• Aim of the task
Your answer should be the lines below from the one holding "ATOM 175 N N" through the one holding "ATOM 194 N N", copied exactly and with nothing else.

• Data
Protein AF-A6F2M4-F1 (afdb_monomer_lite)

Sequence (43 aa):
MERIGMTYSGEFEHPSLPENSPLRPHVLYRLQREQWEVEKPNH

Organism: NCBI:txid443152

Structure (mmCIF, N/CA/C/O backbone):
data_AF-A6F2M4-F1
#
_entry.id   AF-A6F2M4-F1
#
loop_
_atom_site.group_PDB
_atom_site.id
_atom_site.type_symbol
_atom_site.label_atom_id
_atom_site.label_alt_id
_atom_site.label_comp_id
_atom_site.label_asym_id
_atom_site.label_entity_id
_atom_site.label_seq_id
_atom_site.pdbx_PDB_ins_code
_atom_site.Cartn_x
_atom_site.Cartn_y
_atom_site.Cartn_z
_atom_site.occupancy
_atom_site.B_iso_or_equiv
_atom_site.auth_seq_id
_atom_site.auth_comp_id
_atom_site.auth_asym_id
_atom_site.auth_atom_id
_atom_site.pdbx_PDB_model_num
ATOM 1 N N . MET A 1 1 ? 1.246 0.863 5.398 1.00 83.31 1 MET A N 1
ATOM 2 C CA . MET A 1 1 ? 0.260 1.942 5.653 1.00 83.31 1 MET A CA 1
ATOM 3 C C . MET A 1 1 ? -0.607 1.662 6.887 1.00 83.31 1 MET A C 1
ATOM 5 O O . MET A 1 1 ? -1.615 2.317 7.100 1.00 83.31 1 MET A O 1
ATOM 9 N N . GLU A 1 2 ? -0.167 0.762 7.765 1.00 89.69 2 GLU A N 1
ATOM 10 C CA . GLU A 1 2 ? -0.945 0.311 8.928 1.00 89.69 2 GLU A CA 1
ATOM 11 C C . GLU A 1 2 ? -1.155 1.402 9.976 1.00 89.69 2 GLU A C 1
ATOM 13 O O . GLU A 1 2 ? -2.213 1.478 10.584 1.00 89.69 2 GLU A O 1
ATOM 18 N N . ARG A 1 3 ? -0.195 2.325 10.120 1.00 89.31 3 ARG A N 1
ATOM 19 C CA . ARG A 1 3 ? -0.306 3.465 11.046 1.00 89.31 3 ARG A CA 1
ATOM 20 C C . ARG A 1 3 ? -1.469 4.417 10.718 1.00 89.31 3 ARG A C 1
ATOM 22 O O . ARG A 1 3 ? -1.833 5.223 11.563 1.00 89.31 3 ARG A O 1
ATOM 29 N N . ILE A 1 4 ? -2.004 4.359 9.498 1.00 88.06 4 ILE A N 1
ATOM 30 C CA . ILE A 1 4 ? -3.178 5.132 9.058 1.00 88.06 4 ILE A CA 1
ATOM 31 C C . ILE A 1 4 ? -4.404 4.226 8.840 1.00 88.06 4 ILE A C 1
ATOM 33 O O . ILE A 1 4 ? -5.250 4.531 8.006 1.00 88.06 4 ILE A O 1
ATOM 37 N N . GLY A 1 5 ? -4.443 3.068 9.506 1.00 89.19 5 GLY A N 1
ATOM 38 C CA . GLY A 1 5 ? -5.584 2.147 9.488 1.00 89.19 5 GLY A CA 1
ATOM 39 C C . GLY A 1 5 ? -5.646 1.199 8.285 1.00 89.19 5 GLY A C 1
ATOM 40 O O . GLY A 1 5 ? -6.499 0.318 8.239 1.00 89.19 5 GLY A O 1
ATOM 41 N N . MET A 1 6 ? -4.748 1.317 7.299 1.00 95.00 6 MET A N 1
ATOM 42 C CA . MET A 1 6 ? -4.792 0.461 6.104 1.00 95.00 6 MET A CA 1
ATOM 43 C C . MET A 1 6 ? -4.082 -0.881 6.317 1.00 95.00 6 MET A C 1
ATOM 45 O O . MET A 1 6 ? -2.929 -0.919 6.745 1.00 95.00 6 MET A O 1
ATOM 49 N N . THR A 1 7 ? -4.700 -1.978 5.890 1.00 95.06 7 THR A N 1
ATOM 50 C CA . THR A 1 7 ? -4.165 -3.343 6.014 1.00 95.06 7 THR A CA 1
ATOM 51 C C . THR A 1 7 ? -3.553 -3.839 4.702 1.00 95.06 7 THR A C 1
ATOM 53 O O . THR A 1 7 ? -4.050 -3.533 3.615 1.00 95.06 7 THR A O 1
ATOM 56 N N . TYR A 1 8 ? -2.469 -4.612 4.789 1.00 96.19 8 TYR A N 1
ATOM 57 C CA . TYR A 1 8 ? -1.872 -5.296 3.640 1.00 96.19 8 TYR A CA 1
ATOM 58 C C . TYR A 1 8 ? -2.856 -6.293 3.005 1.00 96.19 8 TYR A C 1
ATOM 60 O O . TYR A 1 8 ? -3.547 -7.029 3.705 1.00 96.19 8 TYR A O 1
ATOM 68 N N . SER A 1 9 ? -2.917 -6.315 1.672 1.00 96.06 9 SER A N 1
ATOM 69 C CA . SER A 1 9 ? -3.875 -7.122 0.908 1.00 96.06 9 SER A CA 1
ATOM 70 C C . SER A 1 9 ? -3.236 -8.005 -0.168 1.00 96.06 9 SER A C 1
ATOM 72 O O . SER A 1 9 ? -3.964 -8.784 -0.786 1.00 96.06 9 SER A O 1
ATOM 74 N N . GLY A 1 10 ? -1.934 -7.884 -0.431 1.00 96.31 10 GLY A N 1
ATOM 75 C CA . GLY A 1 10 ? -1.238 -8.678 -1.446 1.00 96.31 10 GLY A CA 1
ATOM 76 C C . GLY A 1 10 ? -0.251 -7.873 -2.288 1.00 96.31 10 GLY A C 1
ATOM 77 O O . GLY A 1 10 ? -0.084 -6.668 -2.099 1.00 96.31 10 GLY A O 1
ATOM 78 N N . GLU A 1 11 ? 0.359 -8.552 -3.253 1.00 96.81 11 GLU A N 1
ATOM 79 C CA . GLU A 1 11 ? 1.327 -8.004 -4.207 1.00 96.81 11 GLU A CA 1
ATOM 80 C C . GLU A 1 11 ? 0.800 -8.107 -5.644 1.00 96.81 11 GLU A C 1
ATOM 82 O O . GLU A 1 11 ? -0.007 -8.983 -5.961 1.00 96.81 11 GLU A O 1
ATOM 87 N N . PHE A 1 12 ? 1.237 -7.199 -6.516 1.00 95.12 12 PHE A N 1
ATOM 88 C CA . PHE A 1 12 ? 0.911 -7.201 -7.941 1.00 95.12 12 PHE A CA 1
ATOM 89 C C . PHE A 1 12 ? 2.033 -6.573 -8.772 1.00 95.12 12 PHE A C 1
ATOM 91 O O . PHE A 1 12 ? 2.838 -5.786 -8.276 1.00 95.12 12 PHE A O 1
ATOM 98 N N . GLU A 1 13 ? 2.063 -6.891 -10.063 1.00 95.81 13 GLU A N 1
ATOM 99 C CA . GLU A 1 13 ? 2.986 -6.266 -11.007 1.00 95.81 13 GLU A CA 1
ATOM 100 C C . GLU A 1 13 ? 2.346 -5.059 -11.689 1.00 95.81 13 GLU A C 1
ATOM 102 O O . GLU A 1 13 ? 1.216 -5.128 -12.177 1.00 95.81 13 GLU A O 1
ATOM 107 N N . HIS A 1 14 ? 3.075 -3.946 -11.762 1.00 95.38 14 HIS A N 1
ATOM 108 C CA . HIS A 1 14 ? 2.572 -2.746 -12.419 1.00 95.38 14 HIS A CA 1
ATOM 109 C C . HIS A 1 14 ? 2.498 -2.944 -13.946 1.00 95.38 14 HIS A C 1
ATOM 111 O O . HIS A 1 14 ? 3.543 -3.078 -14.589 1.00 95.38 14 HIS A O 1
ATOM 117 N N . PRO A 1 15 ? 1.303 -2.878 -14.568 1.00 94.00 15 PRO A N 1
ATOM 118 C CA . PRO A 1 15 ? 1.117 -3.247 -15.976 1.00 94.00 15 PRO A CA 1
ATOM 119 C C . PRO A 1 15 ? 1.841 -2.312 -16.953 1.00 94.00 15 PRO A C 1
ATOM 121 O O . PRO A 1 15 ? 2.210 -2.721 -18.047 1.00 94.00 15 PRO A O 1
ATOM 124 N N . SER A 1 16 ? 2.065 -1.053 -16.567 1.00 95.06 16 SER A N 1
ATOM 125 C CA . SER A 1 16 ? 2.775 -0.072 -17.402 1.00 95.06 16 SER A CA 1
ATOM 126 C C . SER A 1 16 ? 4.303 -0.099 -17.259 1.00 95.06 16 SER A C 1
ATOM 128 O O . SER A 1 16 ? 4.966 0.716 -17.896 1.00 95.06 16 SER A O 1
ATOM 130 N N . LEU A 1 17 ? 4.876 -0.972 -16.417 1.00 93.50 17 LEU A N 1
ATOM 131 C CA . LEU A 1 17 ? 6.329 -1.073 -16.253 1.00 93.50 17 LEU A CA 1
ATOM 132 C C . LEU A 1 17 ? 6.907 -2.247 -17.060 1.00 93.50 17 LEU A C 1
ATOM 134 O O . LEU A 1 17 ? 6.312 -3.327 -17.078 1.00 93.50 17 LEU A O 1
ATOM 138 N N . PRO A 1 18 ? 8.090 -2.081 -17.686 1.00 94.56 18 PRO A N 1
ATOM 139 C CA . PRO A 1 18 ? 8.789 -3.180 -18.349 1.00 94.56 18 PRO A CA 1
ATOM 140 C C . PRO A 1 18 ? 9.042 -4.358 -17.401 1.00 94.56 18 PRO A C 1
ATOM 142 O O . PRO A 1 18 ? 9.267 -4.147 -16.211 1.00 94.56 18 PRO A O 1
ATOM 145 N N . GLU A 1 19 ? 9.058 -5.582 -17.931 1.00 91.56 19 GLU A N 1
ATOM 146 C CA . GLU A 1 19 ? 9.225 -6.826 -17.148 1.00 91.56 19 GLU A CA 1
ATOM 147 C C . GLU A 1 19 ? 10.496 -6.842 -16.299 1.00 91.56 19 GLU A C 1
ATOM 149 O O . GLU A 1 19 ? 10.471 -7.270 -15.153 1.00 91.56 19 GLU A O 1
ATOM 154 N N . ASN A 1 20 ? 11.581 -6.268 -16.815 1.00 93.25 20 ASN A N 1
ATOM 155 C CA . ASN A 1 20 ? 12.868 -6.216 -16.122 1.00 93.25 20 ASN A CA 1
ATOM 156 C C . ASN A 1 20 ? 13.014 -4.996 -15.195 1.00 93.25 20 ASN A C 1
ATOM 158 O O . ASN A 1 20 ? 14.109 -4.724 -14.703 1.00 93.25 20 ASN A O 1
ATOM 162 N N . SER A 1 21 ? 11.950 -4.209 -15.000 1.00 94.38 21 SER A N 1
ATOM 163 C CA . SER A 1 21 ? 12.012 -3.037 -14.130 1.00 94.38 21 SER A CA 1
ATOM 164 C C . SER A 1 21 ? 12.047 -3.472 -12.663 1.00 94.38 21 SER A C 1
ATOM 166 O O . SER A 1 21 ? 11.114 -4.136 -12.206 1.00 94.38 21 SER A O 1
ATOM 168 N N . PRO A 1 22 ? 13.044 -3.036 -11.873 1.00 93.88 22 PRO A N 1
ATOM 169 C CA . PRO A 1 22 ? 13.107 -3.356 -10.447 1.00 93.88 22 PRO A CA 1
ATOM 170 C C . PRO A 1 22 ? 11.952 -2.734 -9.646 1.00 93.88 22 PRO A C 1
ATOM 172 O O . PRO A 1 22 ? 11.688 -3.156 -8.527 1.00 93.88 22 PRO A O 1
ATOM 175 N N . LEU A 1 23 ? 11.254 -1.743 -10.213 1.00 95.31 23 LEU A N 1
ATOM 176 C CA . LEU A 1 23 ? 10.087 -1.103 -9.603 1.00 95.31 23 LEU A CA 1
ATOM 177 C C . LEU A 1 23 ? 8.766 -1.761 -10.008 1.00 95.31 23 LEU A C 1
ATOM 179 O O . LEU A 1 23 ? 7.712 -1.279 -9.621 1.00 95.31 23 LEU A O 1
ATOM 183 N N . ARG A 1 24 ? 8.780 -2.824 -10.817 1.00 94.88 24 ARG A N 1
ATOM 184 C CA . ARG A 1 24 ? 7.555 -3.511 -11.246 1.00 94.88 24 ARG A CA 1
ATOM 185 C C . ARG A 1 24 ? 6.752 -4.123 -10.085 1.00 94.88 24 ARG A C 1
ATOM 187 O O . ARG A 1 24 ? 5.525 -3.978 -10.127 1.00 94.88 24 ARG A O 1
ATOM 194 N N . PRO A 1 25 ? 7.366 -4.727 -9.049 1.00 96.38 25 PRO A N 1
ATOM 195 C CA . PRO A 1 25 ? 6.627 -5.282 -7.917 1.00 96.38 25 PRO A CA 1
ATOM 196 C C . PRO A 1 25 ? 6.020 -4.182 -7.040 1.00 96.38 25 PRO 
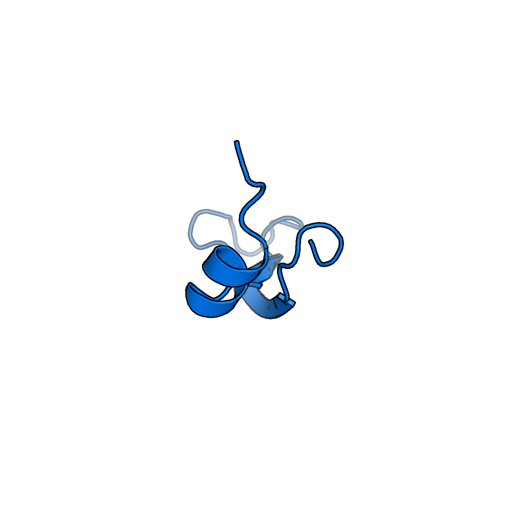A C 1
ATOM 198 O O . PRO A 1 25 ? 6.727 -3.296 -6.562 1.00 96.38 25 PRO A O 1
ATOM 201 N N . HIS A 1 26 ? 4.711 -4.245 -6.815 1.00 96.00 26 HIS A N 1
ATOM 202 C CA . HIS A 1 26 ? 3.971 -3.324 -5.955 1.00 96.00 26 HIS A CA 1
ATOM 203
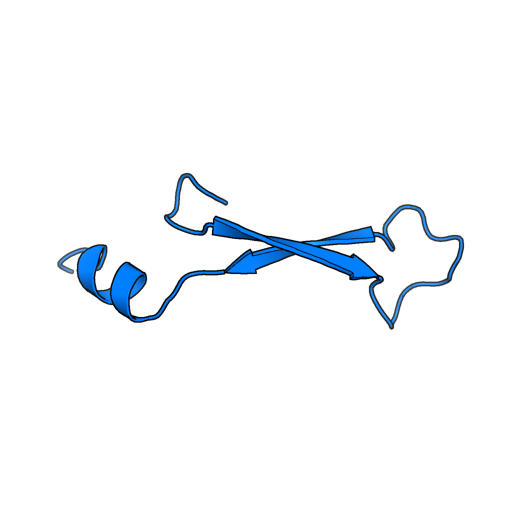 C C . HIS A 1 26 ? 3.156 -4.080 -4.907 1.00 96.00 26 HIS A C 1
ATOM 205 O O . HIS A 1 26 ? 2.719 -5.207 -5.122 1.00 96.00 26 HIS A O 1
ATOM 211 N N . VAL A 1 27 ? 2.902 -3.418 -3.777 1.00 96.38 27 VAL A N 1
ATOM 212 C CA . VAL A 1 27 ? 2.060 -3.924 -2.686 1.00 96.38 27 VAL A CA 1
ATOM 213 C C . VAL A 1 27 ? 0.728 -3.185 -2.653 1.00 96.38 27 VAL A C 1
ATOM 215 O O . VAL A 1 27 ? 0.669 -1.965 -2.816 1.00 96.38 27 VAL A O 1
ATOM 218 N N . LEU A 1 28 ? -0.351 -3.915 -2.400 1.00 96.38 28 LEU A N 1
ATOM 219 C CA . LEU A 1 28 ? -1.685 -3.364 -2.230 1.00 96.38 28 LEU A CA 1
ATOM 220 C C . LEU A 1 28 ? -2.014 -3.252 -0.741 1.00 96.38 28 LEU A C 1
ATOM 222 O O . LEU A 1 28 ? -2.017 -4.245 -0.015 1.00 96.38 28 LEU A O 1
ATOM 226 N N . TYR A 1 29 ? -2.355 -2.043 -0.304 1.00 96.44 29 TYR A N 1
ATOM 227 C CA . TYR A 1 29 ? -2.974 -1.796 0.996 1.00 96.44 29 TYR A CA 1
ATOM 228 C C . TYR A 1 29 ? -4.438 -1.417 0.789 1.00 96.44 29 TYR A C 1
ATOM 230 O O . TYR A 1 29 ? -4.771 -0.699 -0.154 1.00 96.44 29 TYR A O 1
ATOM 238 N N . ARG A 1 30 ? -5.315 -1.893 1.671 1.00 94.31 30 ARG A N 1
ATOM 239 C CA . ARG A 1 30 ? -6.753 -1.626 1.627 1.00 94.31 30 ARG A CA 1
ATOM 240 C C . ARG A 1 30 ? -7.229 -1.073 2.958 1.00 94.31 30 ARG A C 1
ATOM 242 O O . ARG A 1 30 ? -6.694 -1.408 4.008 1.00 94.31 30 ARG A O 1
ATOM 249 N N . LEU A 1 31 ? -8.261 -0.249 2.886 1.00 93.81 31 LEU A N 1
ATOM 250 C CA . LEU A 1 31 ? -9.037 0.203 4.027 1.00 93.81 31 LEU A CA 1
ATOM 251 C C . LEU A 1 31 ? -10.497 -0.037 3.680 1.00 93.81 31 LEU A C 1
ATOM 253 O O . LEU A 1 31 ? -10.969 0.435 2.642 1.00 93.81 31 LEU A O 1
ATOM 257 N N . GLN A 1 32 ? -11.186 -0.833 4.490 1.00 90.19 32 GLN A N 1
ATOM 258 C CA . GLN A 1 32 ? -12.611 -1.059 4.298 1.00 90.19 32 GLN A CA 1
ATOM 259 C C . GLN A 1 32 ? -13.390 0.198 4.680 1.00 90.19 32 GLN A C 1
ATOM 261 O O . GLN A 1 32 ? -12.958 0.988 5.523 1.00 90.19 32 GLN A O 1
ATOM 266 N N .
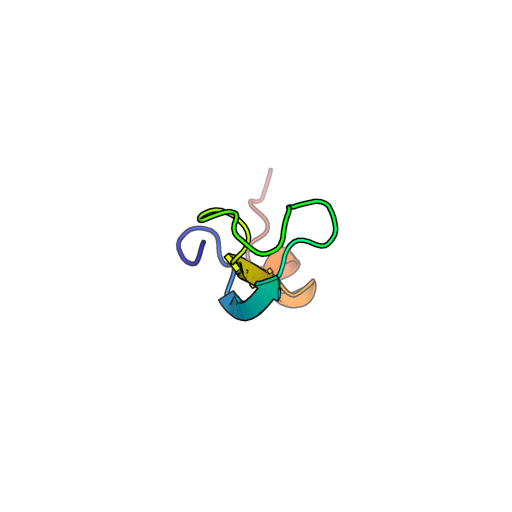 ARG A 1 33 ? -14.554 0.393 4.055 1.00 88.25 33 ARG A N 1
ATOM 267 C CA . ARG A 1 33 ? -15.382 1.574 4.317 1.00 88.25 33 ARG A CA 1
ATOM 268 C C . ARG A 1 33 ? -15.792 1.626 5.787 1.00 88.25 33 ARG A C 1
ATOM 270 O O . ARG A 1 33 ? -15.756 2.688 6.386 1.00 88.25 33 ARG A O 1
ATOM 277 N N . GLU A 1 34 ? -16.123 0.484 6.368 1.00 87.62 34 GLU A N 1
ATOM 278 C CA . GLU A 1 34 ? -16.512 0.330 7.766 1.00 87.62 34 GLU A CA 1
ATOM 279 C C . GLU A 1 34 ? -15.387 0.777 8.710 1.00 87.62 34 GLU A C 1
ATOM 281 O O . GLU A 1 34 ? -15.638 1.504 9.665 1.00 87.62 34 GLU A O 1
ATOM 286 N N . GLN A 1 35 ? -14.137 0.406 8.405 1.00 85.31 35 GLN A N 1
ATOM 287 C CA . GLN A 1 35 ? -12.956 0.823 9.170 1.00 85.31 35 GLN A CA 1
ATOM 288 C C . GLN A 1 35 ? -12.735 2.338 9.075 1.00 85.31 35 GLN A C 1
ATOM 290 O O . GLN A 1 35 ? -12.452 2.987 10.078 1.00 85.31 35 GLN A O 1
ATOM 295 N N . TRP A 1 36 ? -12.928 2.916 7.886 1.00 86.06 36 TRP A N 1
ATOM 296 C CA . TRP A 1 36 ? -12.834 4.362 7.688 1.00 86.06 36 TRP A
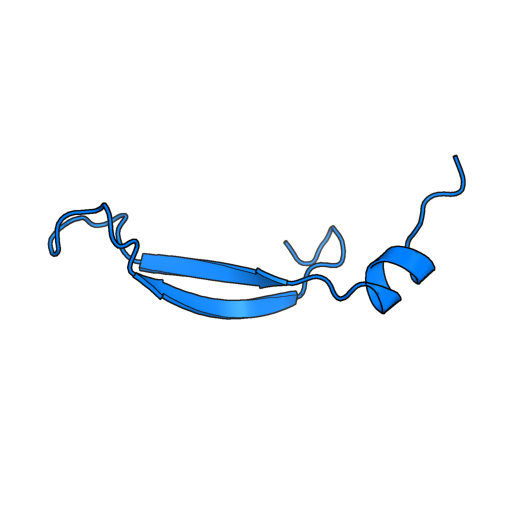 CA 1
ATOM 297 C C . TRP A 1 36 ? -13.894 5.137 8.475 1.00 86.06 36 TRP A C 1
ATOM 299 O O . TRP A 1 36 ? -13.581 6.165 9.061 1.00 86.06 36 TRP A O 1
ATOM 309 N N . GLU A 1 37 ? -15.136 4.650 8.509 1.00 86.00 37 GLU A N 1
ATOM 310 C CA . GLU A 1 37 ? -16.229 5.276 9.262 1.00 86.00 37 GLU A CA 1
ATOM 311 C C . GLU A 1 37 ? -15.982 5.263 10.781 1.00 86.00 37 GLU A C 1
ATOM 313 O O . GLU A 1 37 ? -16.331 6.231 11.452 1.00 86.00 37 GLU A O 1
ATOM 318 N N . VAL A 1 38 ? -15.349 4.211 11.317 1.
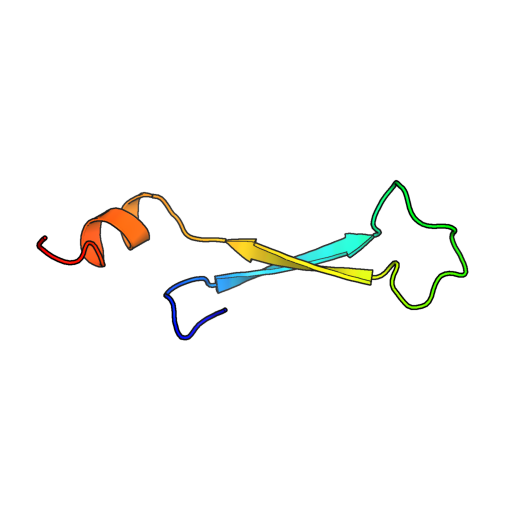00 81.06 38 VAL A N 1
ATOM 319 C CA . VAL A 1 38 ? -14.962 4.114 12.740 1.00 81.06 38 VAL A CA 1
ATOM 320 C C . VAL A 1 38 ? -13.802 5.051 13.080 1.00 81.06 38 VAL A C 1
ATOM 322 O O . VAL A 1 38 ? -13.802 5.663 14.146 1.00 81.06 38 VAL A O 1
ATOM 325 N N . GLU A 1 39 ? -12.823 5.177 12.184 1.00 74.06 39 GLU A N 1
ATOM 326 C CA . GLU A 1 39 ? -11.645 6.030 12.381 1.00 74.06 39 GLU A CA 1
ATOM 327 C C . GLU A 1 39 ? -11.857 7.485 11.949 1.00 74.06 39 GLU A C 1
ATOM 329 O O . GLU A 1 39 ? -10.912 8.275 12.025 1.00 74.06 39 GLU A O 1
ATOM 334 N N . LYS A 1 40 ? -13.072 7.867 11.517 1.00 66.81 40 LYS A N 1
ATOM 335 C CA . LYS A 1 40 ? -13.372 9.246 11.120 1.00 66.81 40 LYS A CA 1
ATOM 336 C C . LYS A 1 40 ? -12.919 10.204 12.221 1.00 66.81 40 LYS A C 1
ATOM 338 O O . LYS A 1 40 ? -13.479 10.185 13.320 1.00 66.81 40 LYS A O 1
ATOM 343 N N . PRO A 1 41 ? -11.949 11.090 11.938 1.00 62.78 41 PRO A N 1
ATOM 344 C CA . PRO A 1 41 ? -11.700 12.211 12.816 1.00 62.78 41 PRO A CA 1
ATOM 345 C C . PRO A 1 41 ? -12.986 13.038 12.822 1.00 62.78 41 PRO A C 1
ATOM 347 O O . PRO A 1 41 ? -13.444 13.458 11.757 1.00 62.78 41 PRO A O 1
ATOM 350 N N . ASN A 1 42 ? -13.586 13.242 13.996 1.00 63.16 42 ASN A N 1
ATOM 351 C CA . ASN A 1 42 ? -14.604 14.275 14.166 1.00 63.16 42 ASN A CA 1
ATOM 352 C C . ASN A 1 42 ? -13.939 15.603 13.774 1.00 63.16 42 ASN A C 1
ATOM 354 O O . ASN A 1 42 ? -13.092 16.097 14.519 1.00 63.16 42 ASN A O 1
ATOM 358 N N . HIS A 1 43 ? -14.232 16.097 12.571 1.00 59.75 43 HIS A N 1
ATOM 359 C CA . HIS A 1 43 ? -13.809 17.415 12.112 1.00 59.75 43 HIS A CA 1
ATOM 360 C C . HIS A 1 43 ? -14.746 18.476 12.680 1.00 59.75 43 HIS
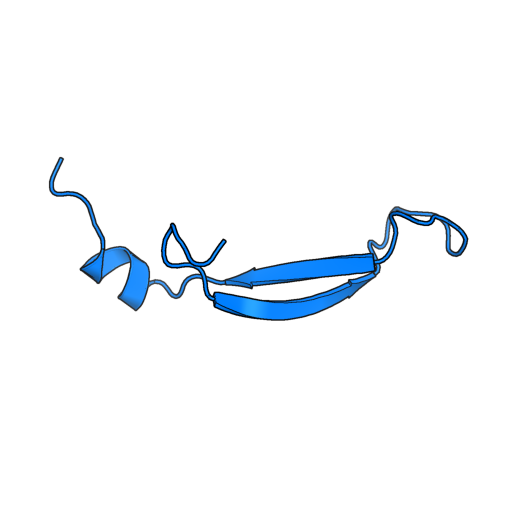 A C 1
ATOM 362 O O . HIS A 1 43 ? -15.977 18.272 12.571 1.00 59.75 43 HIS A O 1
#

Foldseek 3Di:
DVVLPWAWDDKDFDPPDDPPDPPRIDTDTDHDPVSCVVVDDPD

pLDDT: mean 89.36, std 9.7, range [59.75, 96.81]

Secondary structure (DSSP, 8-state):
-GGGTPEEEEEEE-TTS-TT-TT-EEEEEE--HHHHHHS----

Radius of gyration: 14.6 Å; chains: 1; bounding box: 30×26×32 Å

• Exercise response
ATOM 175 N N . LEU A 1 23 ? 11.254 -1.743 -10.213 1.00 95.31 23 LEU A N 1
ATOM 176 C CA . LEU A 1 23 ? 10.087 -1.103 -9.603 1.00 95.31 23 LEU A CA 1
ATOM 177 C C . LEU A 1 23 ? 8.766 -1.761 -10.008 1.00 95.31 23 LEU A C 1
ATOM 179 O O . LEU A 1 23 ? 7.712 -1.279 -9.621 1.00 95.31 23 LEU A O 1
ATOM 183 N N . ARG A 1 24 ? 8.780 -2.824 -10.817 1.00 94.88 24 ARG A N 1
ATOM 184 C CA . ARG A 1 24 ? 7.555 -3.511 -11.246 1.00 94.88 24 ARG A CA 1
ATOM 185 C C . ARG A 1 24 ? 6.752 -4.123 -10.085 1.00 94.88 24 ARG A C 1
ATOM 187 O O . ARG A 1 24 ? 5.525 -3.978 -10.127 1.00 94.88 24 ARG A O 1
ATOM 194 N N . PRO A 1 25 ? 7.366 -4.727 -9.049 1.00 96.38 25 PRO A N 1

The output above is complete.